Robust parsing approaches were developed to deal with these problems (Jackson et al. 1991). The basic idea is to search for meaning-bearing words and phrases without trying to parse and understand the entire word string that was spoken. For example, consider the following dialog:

Here, a robust grammar might search only for phrases that specify a time, disregarding everything else. The grammar specification would include phrase-grammars with slot-filling commands, but no grammars to cover fillers. In this example, the grammar need only cover "eleven AM." There is no need to write a grammar that can cover all the other, hard-to-predict material.

As the language you must interpret becomes more variable and flexible (as with applications using SLMs), the ability to write only the slot-filling phrase-grammars, disregarding everything else, is a tremendous simplification of what would otherwise be a daunting grammar-writing task. When applications accommodate the expression of multiple slot values in a single utterance, not only the surrounding fillers but also the actual order in which slot values get expressed may vary. Luckily, when writing a robust natural language grammar, you need not specify the order in which the slot-filling phrases happen. As a result, a very simple grammar could cover variations such as the following:

"I want to get a flight from Boston to San Francisco."

"I need to get to San Francisco right away, starting from Boston."

"I have a very important meeting, and I need the next flight from Boston to San Francisco."

"Tomorrow is my aunt's birthday party in San Francisco. When's the next flight from Boston?"

The method for developing phrase grammars for robust parsing is the same as that described earlier for rule-based grammars, but simpler. The specification syntax is usually similar, although you will have to look at vendor-specific documentation for the details.

16.1.4 Developing Statistical Natural Language Grammars

Sometimes, SLM-based grammars are used to fill a single slot. One example is call routing, discussed in earlier chapters. In call routing, a tremendous variation is expected in the ways callers express their needs, but the result is the filling of a single slot: the identity of the service to which the system must forward the call.

Some speech technology vendors let you use a statistical approach to create the natural language grammar (the slot-filling grammar) for such single-slot applications.

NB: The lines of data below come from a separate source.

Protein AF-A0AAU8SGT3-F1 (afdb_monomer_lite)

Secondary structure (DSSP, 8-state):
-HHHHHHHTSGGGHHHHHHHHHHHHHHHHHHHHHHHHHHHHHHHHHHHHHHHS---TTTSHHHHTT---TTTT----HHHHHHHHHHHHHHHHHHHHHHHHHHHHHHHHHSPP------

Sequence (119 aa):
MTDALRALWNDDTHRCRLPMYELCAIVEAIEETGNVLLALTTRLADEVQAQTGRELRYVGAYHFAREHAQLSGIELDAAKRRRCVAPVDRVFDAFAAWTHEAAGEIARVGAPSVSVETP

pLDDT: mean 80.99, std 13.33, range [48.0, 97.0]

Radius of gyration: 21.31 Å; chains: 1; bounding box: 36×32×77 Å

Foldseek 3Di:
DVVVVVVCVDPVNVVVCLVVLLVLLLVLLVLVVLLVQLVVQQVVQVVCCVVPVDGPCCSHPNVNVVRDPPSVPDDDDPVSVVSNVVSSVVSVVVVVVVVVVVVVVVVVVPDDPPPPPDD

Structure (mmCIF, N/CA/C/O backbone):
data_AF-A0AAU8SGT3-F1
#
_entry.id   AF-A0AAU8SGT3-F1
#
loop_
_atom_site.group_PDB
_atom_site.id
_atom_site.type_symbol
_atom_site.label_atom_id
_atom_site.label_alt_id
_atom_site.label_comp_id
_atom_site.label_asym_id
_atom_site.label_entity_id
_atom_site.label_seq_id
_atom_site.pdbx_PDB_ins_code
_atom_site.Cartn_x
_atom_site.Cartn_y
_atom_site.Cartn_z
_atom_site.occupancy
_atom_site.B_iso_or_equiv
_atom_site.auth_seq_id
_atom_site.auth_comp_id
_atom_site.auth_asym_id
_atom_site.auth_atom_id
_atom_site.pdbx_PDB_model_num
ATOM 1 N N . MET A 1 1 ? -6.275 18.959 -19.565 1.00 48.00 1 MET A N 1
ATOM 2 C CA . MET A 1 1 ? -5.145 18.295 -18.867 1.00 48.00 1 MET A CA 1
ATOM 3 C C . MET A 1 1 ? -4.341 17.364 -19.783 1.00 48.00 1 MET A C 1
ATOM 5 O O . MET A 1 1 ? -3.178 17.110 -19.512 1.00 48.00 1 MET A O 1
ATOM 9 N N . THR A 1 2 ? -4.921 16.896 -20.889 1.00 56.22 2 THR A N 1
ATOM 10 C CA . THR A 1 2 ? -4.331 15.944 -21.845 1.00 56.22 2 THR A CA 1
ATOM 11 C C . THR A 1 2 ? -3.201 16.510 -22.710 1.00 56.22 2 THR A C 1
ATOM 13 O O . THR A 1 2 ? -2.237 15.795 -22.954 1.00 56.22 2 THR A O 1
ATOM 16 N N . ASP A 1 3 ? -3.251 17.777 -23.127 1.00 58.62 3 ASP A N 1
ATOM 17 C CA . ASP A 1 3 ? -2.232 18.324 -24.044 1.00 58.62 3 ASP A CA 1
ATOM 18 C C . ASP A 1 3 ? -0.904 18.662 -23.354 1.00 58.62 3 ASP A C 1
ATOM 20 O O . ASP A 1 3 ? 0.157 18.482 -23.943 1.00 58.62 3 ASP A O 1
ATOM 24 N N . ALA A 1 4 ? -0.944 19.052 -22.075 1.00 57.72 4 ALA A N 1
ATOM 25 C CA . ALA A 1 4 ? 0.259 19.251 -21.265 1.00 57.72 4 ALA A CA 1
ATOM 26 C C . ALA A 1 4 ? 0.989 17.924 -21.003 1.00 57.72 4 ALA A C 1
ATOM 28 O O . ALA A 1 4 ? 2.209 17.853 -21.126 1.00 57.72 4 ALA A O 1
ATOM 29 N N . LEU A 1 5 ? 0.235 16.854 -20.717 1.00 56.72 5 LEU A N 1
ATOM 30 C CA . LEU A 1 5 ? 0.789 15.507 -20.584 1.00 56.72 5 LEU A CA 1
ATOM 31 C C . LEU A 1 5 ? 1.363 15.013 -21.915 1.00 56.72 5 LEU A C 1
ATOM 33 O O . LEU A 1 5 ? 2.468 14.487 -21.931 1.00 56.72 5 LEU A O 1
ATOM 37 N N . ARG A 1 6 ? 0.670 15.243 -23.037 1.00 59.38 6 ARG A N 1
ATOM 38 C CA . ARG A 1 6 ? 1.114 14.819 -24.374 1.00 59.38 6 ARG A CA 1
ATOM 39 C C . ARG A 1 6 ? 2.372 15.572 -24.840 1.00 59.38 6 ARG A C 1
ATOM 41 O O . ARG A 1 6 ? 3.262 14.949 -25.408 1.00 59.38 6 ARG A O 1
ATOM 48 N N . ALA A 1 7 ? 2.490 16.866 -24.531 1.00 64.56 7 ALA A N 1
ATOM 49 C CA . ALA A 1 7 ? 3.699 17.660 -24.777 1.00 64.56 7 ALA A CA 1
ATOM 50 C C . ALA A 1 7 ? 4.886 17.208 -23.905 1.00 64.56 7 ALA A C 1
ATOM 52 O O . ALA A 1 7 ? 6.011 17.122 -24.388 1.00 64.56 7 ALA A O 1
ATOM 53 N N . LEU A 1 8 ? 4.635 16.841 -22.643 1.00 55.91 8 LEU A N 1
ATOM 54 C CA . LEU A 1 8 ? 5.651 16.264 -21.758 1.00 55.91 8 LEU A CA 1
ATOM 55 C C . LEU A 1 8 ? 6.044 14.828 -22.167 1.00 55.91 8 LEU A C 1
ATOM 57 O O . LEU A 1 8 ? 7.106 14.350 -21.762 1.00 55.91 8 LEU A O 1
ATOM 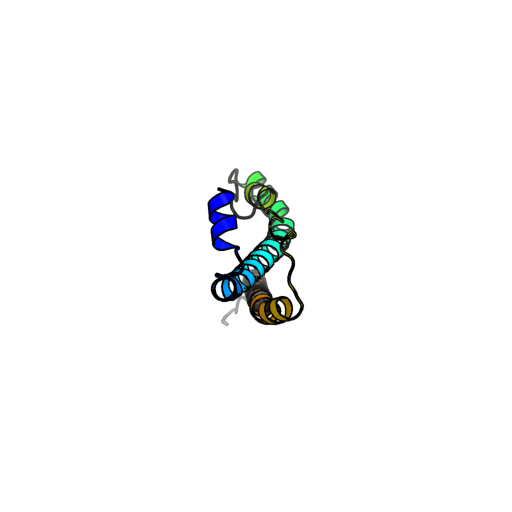61 N N . TRP A 1 9 ? 5.219 14.144 -22.974 1.00 60.03 9 TRP A N 1
ATOM 62 C CA . TRP A 1 9 ? 5.407 12.753 -23.409 1.00 60.03 9 TRP A CA 1
ATOM 63 C C . TRP A 1 9 ? 5.961 12.561 -24.840 1.00 60.03 9 TRP A C 1
ATOM 65 O O . TRP A 1 9 ? 6.018 11.422 -25.303 1.00 60.03 9 TRP A O 1
ATOM 75 N N . ASN A 1 10 ? 6.430 13.618 -25.523 1.00 67.88 10 ASN A N 1
ATOM 76 C CA . ASN A 1 10 ? 7.037 13.514 -26.865 1.00 67.88 10 ASN A CA 1
ATOM 77 C C . ASN A 1 10 ? 8.454 12.890 -26.846 1.00 67.88 10 ASN A C 1
ATOM 79 O O . ASN A 1 10 ? 9.094 12.826 -25.798 1.00 67.88 10 ASN A O 1
ATOM 83 N N . ASP A 1 11 ? 8.988 12.431 -27.975 1.00 64.75 11 ASP A N 1
ATOM 84 C CA . ASP A 1 11 ? 10.296 11.748 -28.003 1.00 64.75 11 ASP A CA 1
ATOM 85 C C . ASP A 1 11 ? 11.477 12.605 -27.496 1.00 64.75 11 ASP A C 1
ATOM 87 O O . ASP A 1 11 ? 12.422 12.061 -26.917 1.00 64.75 11 ASP A O 1
ATOM 91 N N . ASP A 1 12 ? 11.386 13.935 -27.576 1.00 65.50 12 ASP A N 1
ATOM 92 C CA . ASP A 1 12 ? 12.445 14.862 -27.150 1.00 65.50 12 ASP A CA 1
ATOM 93 C C . ASP A 1 12 ? 12.661 14.872 -25.627 1.00 65.50 12 ASP A C 1
ATOM 95 O O . ASP A 1 12 ? 13.769 15.114 -25.144 1.00 65.50 12 ASP A O 1
ATOM 99 N N . THR A 1 13 ? 11.632 14.556 -24.837 1.00 62.44 13 THR A N 1
ATOM 100 C CA . THR A 1 13 ? 11.703 14.551 -23.365 1.00 62.44 13 THR A CA 1
ATOM 101 C C . THR A 1 13 ? 11.906 13.149 -22.766 1.00 62.44 13 THR A C 1
ATOM 103 O O . THR A 1 13 ? 11.834 12.969 -21.547 1.00 62.44 13 THR A O 1
ATOM 106 N N . HIS A 1 14 ? 12.242 12.144 -23.590 1.00 62.34 14 HIS A N 1
ATOM 107 C CA . HIS A 1 14 ? 12.370 10.732 -23.193 1.00 62.34 14 HIS A CA 1
ATOM 108 C C . HIS A 1 14 ? 13.320 10.486 -22.002 1.00 62.34 14 HIS A C 1
ATOM 110 O O . HIS A 1 14 ? 13.004 9.689 -21.116 1.00 62.34 14 HIS A O 1
ATOM 116 N N . ARG A 1 15 ? 14.463 11.190 -21.914 1.00 61.62 15 ARG A N 1
ATOM 117 C CA . ARG A 1 15 ? 15.398 11.042 -20.771 1.00 61.62 15 ARG A CA 1
ATOM 118 C C . ARG A 1 15 ? 14.818 11.566 -19.454 1.00 61.62 15 ARG A C 1
ATOM 120 O O . ARG A 1 15 ? 15.112 10.986 -18.412 1.00 61.62 15 ARG A O 1
ATOM 127 N N . CYS A 1 16 ? 13.970 12.595 -19.494 1.00 64.44 16 CYS A N 1
ATOM 128 C CA . CYS A 1 16 ? 13.323 13.165 -18.309 1.00 64.44 16 CYS A CA 1
ATOM 129 C C . CYS A 1 16 ? 12.167 12.295 -17.785 1.00 64.44 16 CYS A C 1
ATOM 131 O O . CYS A 1 16 ? 11.763 12.452 -16.638 1.00 64.44 16 CYS A O 1
ATOM 133 N N . ARG A 1 17 ? 11.657 11.351 -18.592 1.00 72.00 17 ARG A N 1
ATOM 134 C CA . ARG A 1 17 ? 10.562 10.444 -18.206 1.00 72.00 17 ARG A CA 1
ATOM 135 C C . ARG A 1 17 ?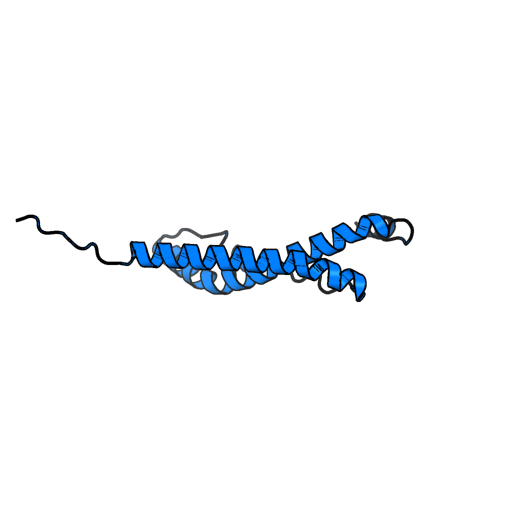 11.011 9.165 -17.503 1.00 72.00 17 ARG A C 1
ATOM 137 O O . ARG A 1 17 ? 10.193 8.519 -16.865 1.00 72.00 17 ARG A O 1
ATOM 144 N N . LEU A 1 18 ? 12.288 8.785 -17.588 1.00 74.62 18 LEU A N 1
ATOM 145 C CA . LEU A 1 18 ? 12.788 7.570 -16.926 1.00 74.62 18 LEU A CA 1
ATOM 146 C C . LEU A 1 18 ? 12.548 7.569 -15.403 1.00 74.62 18 LEU A C 1
ATOM 148 O O . LEU A 1 18 ? 11.970 6.596 -14.921 1.00 74.62 18 LEU A O 1
ATOM 152 N N . PRO A 1 19 ? 12.867 8.651 -14.666 1.00 81.38 19 PRO A N 1
ATOM 153 C CA . PRO A 1 19 ? 12.500 8.763 -13.253 1.00 81.38 19 PRO A CA 1
ATOM 154 C C . PRO A 1 19 ? 10.984 8.765 -13.013 1.00 81.38 19 PRO A C 1
ATOM 156 O O . PRO A 1 19 ? 10.530 8.325 -11.964 1.00 81.38 19 PRO A O 1
ATOM 159 N N . MET A 1 20 ? 10.189 9.237 -13.980 1.00 83.88 20 MET A N 1
ATOM 160 C CA . MET A 1 20 ? 8.728 9.240 -13.867 1.00 83.88 20 MET A CA 1
ATOM 161 C C . MET A 1 20 ? 8.157 7.818 -13.901 1.00 83.88 20 MET A C 1
ATOM 163 O O . MET A 1 20 ? 7.252 7.521 -13.133 1.00 83.88 20 MET A O 1
ATOM 167 N N . TYR A 1 21 ? 8.701 6.921 -14.731 1.00 83.56 21 TYR A N 1
ATOM 168 C CA . TYR A 1 21 ? 8.298 5.508 -14.719 1.00 83.56 21 TYR A CA 1
ATOM 169 C C . TYR A 1 21 ? 8.645 4.825 -13.391 1.00 83.56 21 TYR A C 1
ATOM 171 O O . TYR A 1 21 ? 7.829 4.075 -12.866 1.00 83.56 21 TYR A O 1
ATOM 179 N N . GLU A 1 22 ? 9.825 5.113 -12.834 1.00 87.94 22 GLU A N 1
ATOM 180 C CA . GLU A 1 22 ? 10.230 4.612 -11.514 1.00 87.94 22 GLU A CA 1
ATOM 181 C C . GLU A 1 22 ? 9.285 5.136 -10.419 1.00 87.94 22 GLU A C 1
ATOM 183 O O . GLU A 1 22 ? 8.818 4.355 -9.596 1.00 87.94 22 GLU A O 1
ATOM 188 N N . LEU A 1 23 ? 8.929 6.426 -10.452 1.00 87.31 23 LEU A N 1
ATOM 189 C CA . LEU A 1 23 ? 7.958 7.018 -9.529 1.00 87.31 23 LEU A CA 1
ATOM 190 C C . LEU A 1 23 ? 6.567 6.386 -9.663 1.00 87.31 23 LEU A C 1
ATOM 192 O O . LEU A 1 23 ? 5.969 6.040 -8.651 1.00 87.31 23 LEU A O 1
ATOM 196 N N . CYS A 1 24 ? 6.059 6.205 -10.886 1.00 87.12 24 CYS A N 1
ATOM 197 C CA . CYS A 1 24 ? 4.784 5.523 -11.114 1.00 87.12 24 CYS A CA 1
ATOM 198 C C . CYS A 1 24 ? 4.805 4.097 -10.556 1.00 87.12 24 CYS A C 1
ATOM 200 O O . CYS A 1 24 ? 3.855 3.698 -9.898 1.00 87.12 24 CYS A O 1
ATOM 202 N N . ALA A 1 25 ? 5.889 3.347 -10.768 1.00 88.19 25 ALA A N 1
ATOM 203 C CA . ALA A 1 25 ? 6.008 1.992 -10.241 1.00 88.19 25 ALA A CA 1
ATOM 204 C C . ALA A 1 25 ? 6.043 1.959 -8.702 1.00 88.19 25 ALA A C 1
ATOM 206 O O . ALA A 1 25 ? 5.436 1.080 -8.100 1.00 88.19 25 ALA A O 1
ATOM 207 N N . ILE A 1 26 ? 6.714 2.926 -8.064 1.00 90.81 26 ILE A N 1
ATOM 208 C CA . ILE A 1 26 ? 6.706 3.086 -6.601 1.00 90.81 26 ILE A CA 1
ATOM 209 C C . ILE A 1 26 ? 5.289 3.375 -6.097 1.00 90.81 26 ILE A C 1
ATOM 211 O O . ILE A 1 26 ? 4.858 2.750 -5.135 1.00 90.81 26 ILE A O 1
ATOM 215 N N . VAL A 1 27 ? 4.577 4.315 -6.728 1.00 88.69 27 VAL A N 1
ATOM 216 C CA . VAL A 1 27 ? 3.206 4.679 -6.338 1.00 88.69 27 VAL A CA 1
ATOM 217 C C . VAL A 1 27 ? 2.273 3.481 -6.478 1.00 88.69 27 VAL A C 1
ATOM 219 O O . VAL A 1 27 ? 1.603 3.153 -5.510 1.00 88.69 27 VAL A O 1
ATOM 222 N N . GLU A 1 28 ? 2.316 2.771 -7.607 1.00 87.44 28 GLU A N 1
ATOM 223 C CA . GLU A 1 28 ? 1.515 1.557 -7.816 1.00 87.44 28 GLU A CA 1
ATOM 224 C C . GLU A 1 28 ? 1.807 0.503 -6.737 1.00 87.44 28 GLU A C 1
ATOM 226 O O . GLU A 1 28 ? 0.895 -0.075 -6.160 1.00 87.44 28 GLU A O 1
ATOM 231 N N . ALA A 1 29 ? 3.081 0.271 -6.402 1.00 90.81 29 ALA A N 1
ATOM 232 C CA . ALA A 1 29 ? 3.440 -0.682 -5.352 1.00 90.81 29 ALA A CA 1
ATOM 233 C C . ALA A 1 29 ? 2.899 -0.269 -3.970 1.00 90.81 29 ALA A C 1
ATOM 235 O O . ALA A 1 29 ? 2.507 -1.132 -3.179 1.00 90.81 29 ALA A O 1
ATOM 236 N N . ILE A 1 30 ? 2.869 1.035 -3.671 1.00 90.31 30 ILE A N 1
ATOM 237 C CA . ILE A 1 30 ? 2.286 1.572 -2.435 1.00 90.31 30 ILE A CA 1
ATOM 238 C C . ILE A 1 30 ? 0.766 1.385 -2.436 1.00 90.31 30 ILE A C 1
ATOM 240 O O . ILE A 1 30 ? 0.238 0.904 -1.437 1.00 90.31 30 ILE A O 1
ATOM 244 N N . GLU A 1 31 ? 0.085 1.731 -3.528 1.00 87.88 31 GLU A N 1
ATOM 245 C CA . GLU A 1 31 ? -1.372 1.596 -3.677 1.00 87.88 31 GLU A CA 1
ATOM 246 C C . GLU A 1 31 ? -1.799 0.124 -3.564 1.00 87.88 31 GLU A C 1
ATOM 248 O O . GLU A 1 31 ? -2.649 -0.216 -2.746 1.00 87.88 31 GLU A O 1
ATOM 253 N N . GLU A 1 32 ? -1.123 -0.798 -4.254 1.00 87.94 32 GLU A N 1
ATOM 254 C CA . GLU A 1 32 ? -1.428 -2.233 -4.164 1.00 87.94 32 GLU A CA 1
ATOM 255 C C . GLU A 1 32 ? -1.190 -2.800 -2.756 1.00 87.94 32 GLU A C 1
ATOM 257 O O . GLU A 1 32 ? -1.983 -3.599 -2.248 1.00 87.94 32 GLU A O 1
ATOM 262 N N . THR A 1 33 ? -0.132 -2.356 -2.069 1.00 89.56 33 THR A N 1
ATOM 263 C CA . THR A 1 33 ? 0.101 -2.769 -0.676 1.00 89.56 33 THR A CA 1
ATOM 264 C C . THR A 1 33 ? -0.937 -2.154 0.273 1.00 89.56 33 THR A C 1
ATOM 266 O O . THR A 1 33 ? -1.412 -2.819 1.199 1.00 89.56 33 THR A O 1
ATOM 269 N N . GLY A 1 34 ? -1.334 -0.904 0.026 1.00 87.12 34 GLY A N 1
ATOM 270 C CA . GLY A 1 34 ? -2.401 -0.204 0.737 1.00 87.12 34 GLY A CA 1
ATOM 271 C C . GLY A 1 34 ? -3.753 -0.890 0.572 1.00 87.12 34 GLY A C 1
ATOM 272 O O . GLY A 1 34 ? -4.456 -1.095 1.558 1.00 87.12 34 GLY A O 1
ATOM 273 N N . ASN A 1 35 ? -4.077 -1.352 -0.634 1.00 87.50 35 ASN A N 1
ATOM 274 C CA . ASN A 1 35 ? -5.291 -2.100 -0.935 1.00 87.50 35 ASN A CA 1
ATOM 275 C C . ASN A 1 35 ? -5.388 -3.388 -0.095 1.00 87.50 35 ASN A C 1
ATOM 277 O O . ASN A 1 35 ? -6.430 -3.666 0.503 1.00 87.50 35 ASN A O 1
ATOM 281 N N . VAL A 1 36 ? -4.284 -4.134 0.046 1.00 88.12 36 VAL A N 1
ATOM 282 C CA . VAL A 1 36 ? -4.224 -5.316 0.928 1.00 88.12 36 VAL A CA 1
ATOM 283 C C . VAL A 1 36 ? -4.444 -4.929 2.394 1.00 88.12 36 VAL A C 1
ATOM 285 O O . VAL A 1 36 ? -5.263 -5.550 3.077 1.00 88.12 36 VAL A O 1
ATOM 288 N N . LEU A 1 37 ? -3.754 -3.896 2.887 1.00 87.44 37 LEU A N 1
ATOM 289 C CA . LEU A 1 37 ? -3.913 -3.413 4.263 1.00 87.44 37 LEU A CA 1
ATOM 290 C C . LEU A 1 37 ? -5.360 -2.987 4.549 1.00 87.44 37 LEU A C 1
ATOM 292 O O . LEU A 1 37 ? -5.936 -3.369 5.570 1.00 87.44 37 LEU A O 1
ATOM 296 N N . LEU A 1 38 ? -5.954 -2.200 3.657 1.00 88.44 38 LEU A N 1
ATOM 297 C CA . LEU A 1 38 ? -7.310 -1.679 3.789 1.00 88.44 38 LEU A CA 1
ATOM 298 C C . LEU A 1 38 ? -8.357 -2.791 3.691 1.00 88.44 38 LEU A C 1
ATOM 300 O O . LEU A 1 38 ? -9.299 -2.796 4.483 1.00 88.44 38 LEU A O 1
ATOM 304 N N . ALA A 1 39 ? -8.170 -3.788 2.822 1.00 86.44 39 ALA A N 1
ATOM 305 C CA . ALA A 1 39 ? -9.041 -4.963 2.768 1.00 86.44 39 ALA A CA 1
ATOM 306 C C . ALA A 1 39 ? -9.072 -5.731 4.104 1.00 86.44 39 ALA A C 1
ATOM 308 O O . ALA A 1 39 ? -10.130 -6.198 4.530 1.00 86.44 39 ALA A O 1
ATOM 309 N N . LEU A 1 40 ? -7.929 -5.833 4.791 1.00 86.94 40 LEU A N 1
ATOM 310 C CA . LEU A 1 40 ? -7.827 -6.493 6.097 1.00 86.94 40 LEU A CA 1
ATOM 311 C C . LEU A 1 40 ? -8.381 -5.630 7.241 1.00 86.94 40 LEU A C 1
ATOM 313 O O . LEU A 1 40 ? -8.993 -6.154 8.172 1.00 86.94 40 LEU A O 1
ATOM 317 N N . THR A 1 41 ? -8.174 -4.315 7.185 1.00 88.50 41 THR A N 1
ATOM 318 C CA . THR A 1 41 ? -8.497 -3.400 8.295 1.00 88.50 41 THR A CA 1
ATOM 319 C C . THR A 1 41 ? -9.913 -2.841 8.249 1.00 88.50 41 THR A C 1
ATOM 321 O O . THR A 1 41 ? -10.448 -2.511 9.306 1.00 88.50 41 THR A O 1
ATOM 324 N N . THR A 1 42 ? -10.569 -2.819 7.084 1.00 89.31 42 THR A N 1
ATOM 325 C CA . THR A 1 42 ? -11.923 -2.254 6.939 1.00 89.31 42 THR A CA 1
ATOM 326 C C . THR A 1 42 ? -12.928 -2.911 7.889 1.00 89.31 42 THR A C 1
ATOM 328 O O . THR A 1 42 ? -13.686 -2.209 8.550 1.00 89.31 42 THR A O 1
ATOM 331 N N . ARG A 1 43 ? -12.882 -4.242 8.058 1.00 87.25 43 ARG A N 1
ATOM 332 C CA . ARG A 1 43 ? -13.759 -4.945 9.016 1.00 87.25 43 ARG A CA 1
ATOM 333 C C . ARG A 1 43 ? -13.557 -4.478 10.458 1.00 87.25 43 ARG A C 1
ATOM 335 O O . ARG A 1 43 ? -14.529 -4.242 11.166 1.00 87.25 43 ARG A O 1
ATOM 342 N N . LEU A 1 44 ? -12.304 -4.321 10.882 1.00 89.50 44 LEU A N 1
ATOM 343 C CA . LEU A 1 44 ? -11.982 -3.836 12.226 1.00 89.50 44 LEU A CA 1
ATOM 344 C C . LEU A 1 44 ? -12.414 -2.377 12.405 1.00 89.50 44 LEU A C 1
ATOM 346 O O . LEU A 1 44 ? -12.897 -2.000 13.470 1.00 89.50 44 LEU A O 1
ATOM 350 N N . ALA A 1 45 ? -12.274 -1.554 11.364 1.00 91.50 45 ALA A N 1
ATOM 351 C CA . ALA A 1 45 ? -12.755 -0.179 11.376 1.00 91.50 45 ALA A CA 1
ATOM 352 C C . ALA A 1 45 ? -14.281 -0.106 11.550 1.00 91.50 45 ALA A C 1
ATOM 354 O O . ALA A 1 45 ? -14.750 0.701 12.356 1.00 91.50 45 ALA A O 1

The result is that there is no need to develop handwritten grammar rules. Instead, you simply collect data for a training set. Then a training utility automatically learns, from the data, appropriate mappings from words, phrases, and combinations of words and phrases to the appropriate slot value. This capability makes it far easier to develop call routing applications, given the difficulty of writing the slot-filling rules by hand for input that has so much natural variation. In effect, all the knowledge to be encapsulated in the grammar is learned automatically.

To use a utility for statistical natural language training, you need a training set. Typically, the same training set used for the SLM is used for training the natural language grammar. However, in addition to transcriptions, each utterance must be labeled with the appropriate slot value (e.g., the appropriate route, given the caller request). You can collect data appropriate for natural language training by using the same methods for collecting data discussed in section 16.1.2.

The specific details of developing such systems are vendor-specific. You should consult the vendor directly.